== What is being asked ==
With the pictures left out, retype exactly the lines below starting at the line that contains "2 -8.115 -12.151 1.00 66.25 8 ARG A CA 1" and ending at the line that contains "ATOM 72 N N".
━━ Provided material
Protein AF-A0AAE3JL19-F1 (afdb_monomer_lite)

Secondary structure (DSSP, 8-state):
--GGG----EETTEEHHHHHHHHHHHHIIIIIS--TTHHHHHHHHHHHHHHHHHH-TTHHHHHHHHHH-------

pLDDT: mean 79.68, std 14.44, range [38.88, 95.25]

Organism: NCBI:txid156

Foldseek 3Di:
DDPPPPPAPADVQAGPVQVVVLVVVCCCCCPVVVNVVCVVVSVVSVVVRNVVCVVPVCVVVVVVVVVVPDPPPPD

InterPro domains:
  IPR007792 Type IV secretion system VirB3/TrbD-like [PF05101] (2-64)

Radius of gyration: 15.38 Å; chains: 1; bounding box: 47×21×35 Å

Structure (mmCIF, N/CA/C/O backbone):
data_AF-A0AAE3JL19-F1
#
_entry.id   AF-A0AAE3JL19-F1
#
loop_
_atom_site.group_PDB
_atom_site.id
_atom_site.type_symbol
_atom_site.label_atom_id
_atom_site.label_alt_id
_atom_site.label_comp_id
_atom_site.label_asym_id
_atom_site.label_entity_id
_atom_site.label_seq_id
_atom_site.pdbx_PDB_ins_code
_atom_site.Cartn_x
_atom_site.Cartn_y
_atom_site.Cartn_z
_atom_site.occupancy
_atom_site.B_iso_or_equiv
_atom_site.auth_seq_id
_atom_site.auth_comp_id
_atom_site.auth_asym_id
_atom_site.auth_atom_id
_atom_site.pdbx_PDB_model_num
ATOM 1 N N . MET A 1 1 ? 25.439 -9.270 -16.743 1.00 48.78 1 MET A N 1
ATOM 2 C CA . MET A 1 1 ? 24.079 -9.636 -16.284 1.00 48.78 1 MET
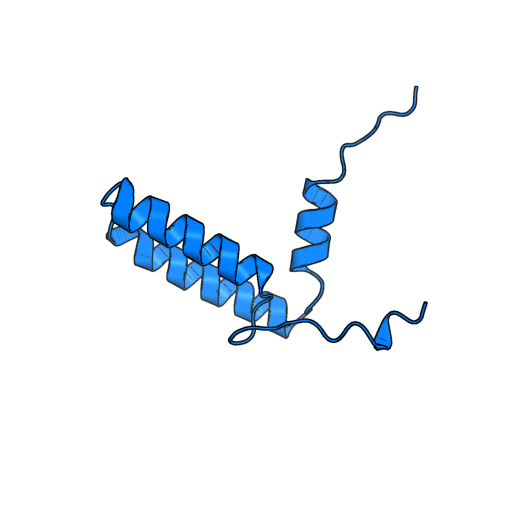 A CA 1
ATOM 3 C C . MET A 1 1 ? 23.081 -8.745 -17.018 1.00 48.78 1 MET A C 1
ATOM 5 O O . MET A 1 1 ? 23.053 -7.548 -16.759 1.00 48.78 1 MET A O 1
ATOM 9 N N . HIS A 1 2 ? 22.359 -9.264 -18.017 1.00 38.88 2 HIS A N 1
ATOM 10 C CA . HIS A 1 2 ? 21.408 -8.467 -18.802 1.00 38.88 2 HIS A CA 1
ATOM 11 C C . HIS A 1 2 ? 20.143 -8.169 -17.982 1.00 38.88 2 HIS A C 1
ATOM 13 O O . HIS A 1 2 ? 19.361 -9.064 -17.675 1.00 38.88 2 HIS A O 1
ATOM 19 N N . ARG A 1 3 ? 19.940 -6.883 -17.669 1.00 52.69 3 ARG A N 1
ATOM 20 C CA . ARG A 1 3 ? 18.793 -6.303 -16.941 1.00 52.69 3 ARG A CA 1
ATOM 21 C C . ARG A 1 3 ? 17.431 -6.544 -17.626 1.00 52.69 3 ARG A C 1
ATOM 23 O O . ARG A 1 3 ? 16.401 -6.218 -17.055 1.00 52.69 3 ARG A O 1
ATOM 30 N N . SER A 1 4 ? 17.417 -7.118 -18.833 1.00 47.16 4 SER A N 1
ATOM 31 C CA . SER A 1 4 ? 16.217 -7.388 -19.636 1.00 47.16 4 SER A CA 1
ATOM 32 C C . SER A 1 4 ? 15.425 -8.632 -19.214 1.00 47.16 4 SER A C 1
ATOM 34 O O . SER A 1 4 ? 14.313 -8.813 -19.699 1.00 47.16 4 SER A O 1
ATOM 36 N N . LEU A 1 5 ? 15.967 -9.480 -18.331 1.00 48.75 5 LEU A N 1
ATOM 37 C CA . LEU A 1 5 ? 15.335 -10.740 -17.903 1.00 48.75 5 LEU A CA 1
ATOM 38 C C . LEU A 1 5 ? 14.798 -10.722 -16.469 1.00 48.75 5 LEU A C 1
ATOM 40 O O . LEU A 1 5 ? 14.235 -11.717 -16.022 1.00 48.75 5 LEU A O 1
ATOM 44 N N . MET A 1 6 ? 14.947 -9.615 -15.740 1.00 54.12 6 MET A N 1
ATOM 45 C CA . MET A 1 6 ? 14.379 -9.492 -14.399 1.00 54.12 6 MET A CA 1
ATOM 46 C C . MET A 1 6 ? 12.887 -9.168 -14.537 1.00 54.12 6 MET A C 1
ATOM 48 O O . MET A 1 6 ? 12.449 -8.029 -14.396 1.00 54.12 6 MET A O 1
ATOM 52 N N . GLN A 1 7 ? 12.115 -10.178 -14.937 1.00 57.59 7 GLN A N 1
ATOM 53 C CA . GLN A 1 7 ? 10.667 -10.102 -15.034 1.00 57.59 7 GLN A CA 1
ATOM 54 C 
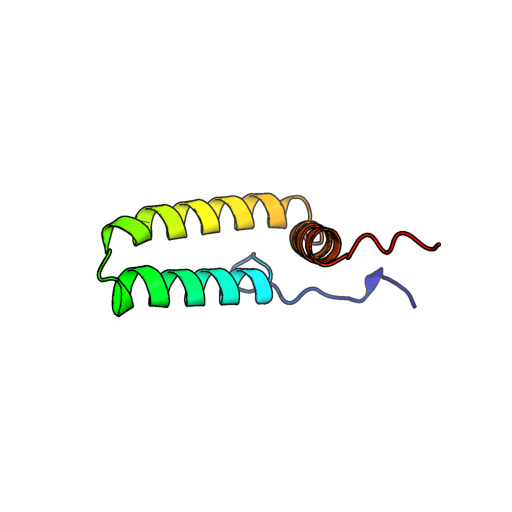C . GLN A 1 7 ? 10.141 -9.792 -13.633 1.00 57.59 7 GLN A C 1
ATOM 56 O O . GLN A 1 7 ? 10.318 -10.569 -12.699 1.00 57.59 7 GLN A O 1
ATOM 61 N N . ARG A 1 8 ? 9.598 -8.589 -13.462 1.00 66.25 8 ARG A N 1
ATOM 62 C CA . ARG A 1 8 ? 9.17
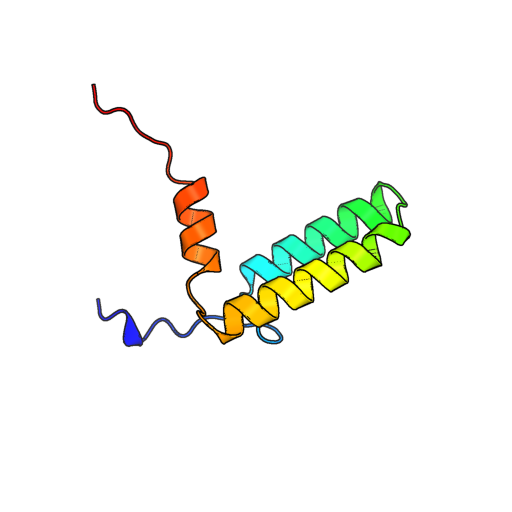2 -8.115 -12.151 1.00 66.25 8 ARG A CA 1
ATOM 63 C C . ARG A 1 8 ? 7.926 -8.859 -11.703 1.00 66.25 8 ARG A C 1
ATOM 65 O O . ARG A 1 8 ? 6.936 -8.883 -12.436 1.00 66.25 8 ARG A O 1
ATOM 72 N N . ASP A 1 9 ? 7.955 -9.357 -10.471 1.00 72.00 9 ASP A N 1
ATOM 73 C CA . ASP A 1 9 ? 6.774 -9.905 -9.813 1.00 72.00 9 ASP A CA 1
ATOM 74 C C . ASP A 1 9 ? 5.786 -8.781 -9.500 1.00 72.00 9 ASP A C 1
ATOM 76 O O . ASP A 1 9 ? 5.866 -8.066 -8.494 1.00 72.00 9 ASP A O 1
ATOM 80 N N . LEU A 1 10 ? 4.857 -8.599 -10.431 1.00 78.12 10 LEU A N 1
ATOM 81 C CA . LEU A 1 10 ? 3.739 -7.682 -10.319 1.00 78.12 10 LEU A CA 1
━━━━
== Task answer ==
2 -8.115 -12.151 1.00 66.25 8 ARG A CA 1
ATOM 63 C C . ARG A 1 8 ? 7.926 -8.859 -11.703 1.00 66.25 8 ARG A C 1
ATOM 65 O O . ARG A 1 8 ? 6.936 -8.883 -12.436 1.00 66.25 8 ARG A O 1
ATOM 72 N N . ASP A 1 9 ? 7.955 -9.357 -10.471 1.00 72.00 9 ASP A N 1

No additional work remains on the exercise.